Yes... and I get the sense a bit of this is being mixed up here with
talk of whatever potential benefits there are to drying down the ribbed
assembly just prior to installation in the case. Concerns about cracks
appearing, be they compression spawned or just pulled apart because of
too little drying are about how dry the the panel is just prior to
ribbing. I cant see that has anything to do with whatever potential
benefit there might be to keeping the thing dry while the ribs glue
cures, or re-drying just before you glue the whole thing onto the rim.

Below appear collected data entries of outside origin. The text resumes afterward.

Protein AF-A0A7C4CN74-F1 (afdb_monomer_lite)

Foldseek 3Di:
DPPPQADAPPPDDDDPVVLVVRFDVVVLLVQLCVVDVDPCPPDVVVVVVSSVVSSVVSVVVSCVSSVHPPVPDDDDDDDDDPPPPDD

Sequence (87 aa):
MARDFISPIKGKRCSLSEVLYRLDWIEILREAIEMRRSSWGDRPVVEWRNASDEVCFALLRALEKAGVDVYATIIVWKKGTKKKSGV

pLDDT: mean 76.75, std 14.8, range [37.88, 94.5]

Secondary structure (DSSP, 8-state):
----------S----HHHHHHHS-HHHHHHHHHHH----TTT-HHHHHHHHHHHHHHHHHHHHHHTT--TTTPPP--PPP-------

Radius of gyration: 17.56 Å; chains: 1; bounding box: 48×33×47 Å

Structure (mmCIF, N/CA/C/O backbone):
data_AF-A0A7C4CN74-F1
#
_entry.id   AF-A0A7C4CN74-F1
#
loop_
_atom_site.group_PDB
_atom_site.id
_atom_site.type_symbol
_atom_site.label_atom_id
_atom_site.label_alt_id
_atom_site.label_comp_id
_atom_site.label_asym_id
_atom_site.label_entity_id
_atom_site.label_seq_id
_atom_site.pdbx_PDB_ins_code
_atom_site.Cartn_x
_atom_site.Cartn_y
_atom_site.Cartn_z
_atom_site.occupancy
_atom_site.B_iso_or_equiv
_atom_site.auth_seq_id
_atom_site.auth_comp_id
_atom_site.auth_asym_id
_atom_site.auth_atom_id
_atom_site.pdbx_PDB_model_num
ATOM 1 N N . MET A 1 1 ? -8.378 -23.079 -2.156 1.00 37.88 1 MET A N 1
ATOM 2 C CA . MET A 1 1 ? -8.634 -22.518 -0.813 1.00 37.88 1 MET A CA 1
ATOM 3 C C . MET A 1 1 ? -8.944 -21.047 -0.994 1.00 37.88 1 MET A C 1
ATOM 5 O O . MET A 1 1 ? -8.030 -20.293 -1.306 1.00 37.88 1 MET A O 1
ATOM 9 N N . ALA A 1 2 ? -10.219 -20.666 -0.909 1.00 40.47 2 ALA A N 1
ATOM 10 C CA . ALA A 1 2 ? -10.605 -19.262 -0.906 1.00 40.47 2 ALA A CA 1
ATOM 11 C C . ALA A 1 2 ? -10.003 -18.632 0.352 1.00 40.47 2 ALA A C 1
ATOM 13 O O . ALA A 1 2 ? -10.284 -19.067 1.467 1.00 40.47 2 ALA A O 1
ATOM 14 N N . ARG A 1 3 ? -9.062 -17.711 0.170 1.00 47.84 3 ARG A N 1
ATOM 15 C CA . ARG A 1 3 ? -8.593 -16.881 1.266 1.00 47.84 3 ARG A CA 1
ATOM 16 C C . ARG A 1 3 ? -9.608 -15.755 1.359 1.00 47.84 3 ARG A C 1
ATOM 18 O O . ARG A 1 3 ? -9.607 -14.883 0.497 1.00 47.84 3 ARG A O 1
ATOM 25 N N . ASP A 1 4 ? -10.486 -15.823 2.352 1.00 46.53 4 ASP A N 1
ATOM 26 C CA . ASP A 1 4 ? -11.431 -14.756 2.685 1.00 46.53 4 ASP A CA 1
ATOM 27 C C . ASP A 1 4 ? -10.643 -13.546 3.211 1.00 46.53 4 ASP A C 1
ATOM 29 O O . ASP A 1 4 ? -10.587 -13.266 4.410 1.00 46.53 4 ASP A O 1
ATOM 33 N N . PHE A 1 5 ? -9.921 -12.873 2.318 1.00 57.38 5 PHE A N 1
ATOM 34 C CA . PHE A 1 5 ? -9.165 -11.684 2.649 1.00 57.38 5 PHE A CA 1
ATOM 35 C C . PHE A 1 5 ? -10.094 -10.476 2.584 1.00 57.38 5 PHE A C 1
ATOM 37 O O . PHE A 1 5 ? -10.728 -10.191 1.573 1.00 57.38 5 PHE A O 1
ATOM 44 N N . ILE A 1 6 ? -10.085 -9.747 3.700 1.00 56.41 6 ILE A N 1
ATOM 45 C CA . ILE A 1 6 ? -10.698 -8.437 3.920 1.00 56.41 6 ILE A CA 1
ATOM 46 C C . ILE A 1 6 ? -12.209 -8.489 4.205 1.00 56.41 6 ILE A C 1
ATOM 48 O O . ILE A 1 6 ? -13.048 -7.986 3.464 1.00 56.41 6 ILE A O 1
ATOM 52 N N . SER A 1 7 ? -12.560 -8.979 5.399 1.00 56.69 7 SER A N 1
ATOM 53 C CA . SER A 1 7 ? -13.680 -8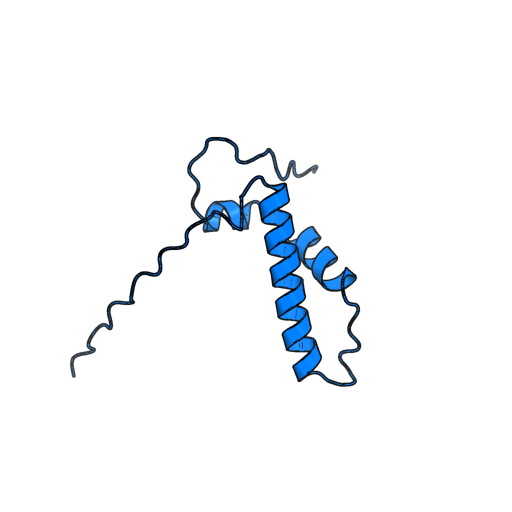.372 6.127 1.00 56.69 7 SER A CA 1
ATOM 54 C C . SER A 1 7 ? -13.266 -6.956 6.565 1.00 56.69 7 SER A C 1
ATOM 56 O O . SER A 1 7 ? -12.143 -6.814 7.067 1.00 56.69 7 SER A O 1
ATOM 58 N N . PRO A 1 8 ? -14.132 -5.931 6.459 1.00 60.25 8 PRO A N 1
ATOM 59 C CA . PRO A 1 8 ? -13.824 -4.580 6.921 1.00 60.25 8 PRO A CA 1
ATOM 60 C C . PRO A 1 8 ? -13.287 -4.593 8.356 1.00 60.25 8 PRO A C 1
ATOM 62 O O . PRO A 1 8 ? -13.906 -5.194 9.240 1.00 60.25 8 PRO A O 1
ATOM 65 N N . ILE A 1 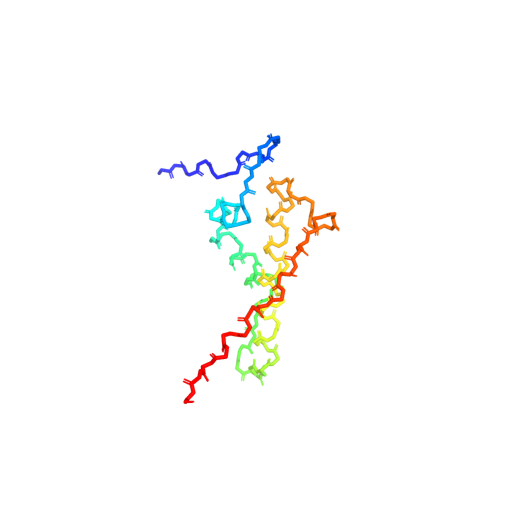9 ? -12.161 -3.920 8.610 1.00 62.69 9 ILE A N 1
ATOM 66 C CA . ILE A 1 9 ? -11.573 -3.801 9.955 1.00 62.69 9 ILE A CA 1
ATOM 67 C C . ILE A 1 9 ? -12.389 -2.762 10.747 1.00 62.69 9 ILE A C 1
ATOM 69 O O . ILE A 1 9 ? -11.910 -1.692 11.106 1.00 62.69 9 ILE A O 1
ATOM 73 N N . LYS A 1 10 ? -13.678 -3.027 10.981 1.00 58.28 10 LYS A N 1
ATOM 74 C CA . LYS A 1 10 ? -14.567 -2.110 11.704 1.00 58.28 10 LYS A CA 1
ATOM 75 C C . LYS A 1 10 ? -14.504 -2.382 13.206 1.00 58.28 10 LYS A C 1
ATOM 77 O O . LYS A 1 10 ? -14.751 -3.496 13.657 1.00 58.28 10 LYS A O 1
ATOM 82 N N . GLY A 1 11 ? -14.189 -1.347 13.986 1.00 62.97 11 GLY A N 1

I am curious tho to what this bit with Steinway Hamburg is... they said
it was <<crucial>> to getting their bridges right. As it happens I will
have the chance soon to ask them again so I will see what I can pump
from them.
As for CC ridges in boards made in Europe. This is far from a Steinway /
Grotrian phenomenon. I'd say the greater portion of European produced
pianos display this kind of thing nearly in every case. Petrof,
Schimmel, Steingræber, Seiler... I've personally talked with their
design people and they say outright compression ridges are a sign of a
well put together board. All of these and a good deal others also
mention figures like 3.5 % EMC before gluing ribs. Udo Steingærber just
told me in Helsinki in October this is necessary for the European
climate... and he also told me they make as tight a fit as is humanly
possible in gluing their assemblies into the case. I will be seeing him
again before long as well... so I may get a chance to see them doing
what they do first hand.
Cheers
RicB
I should think the moisture content of the panel at rib glueup
should be
much more influential on the propensity of panel cracking rather
than the
moisture content of the soundboard at installation time.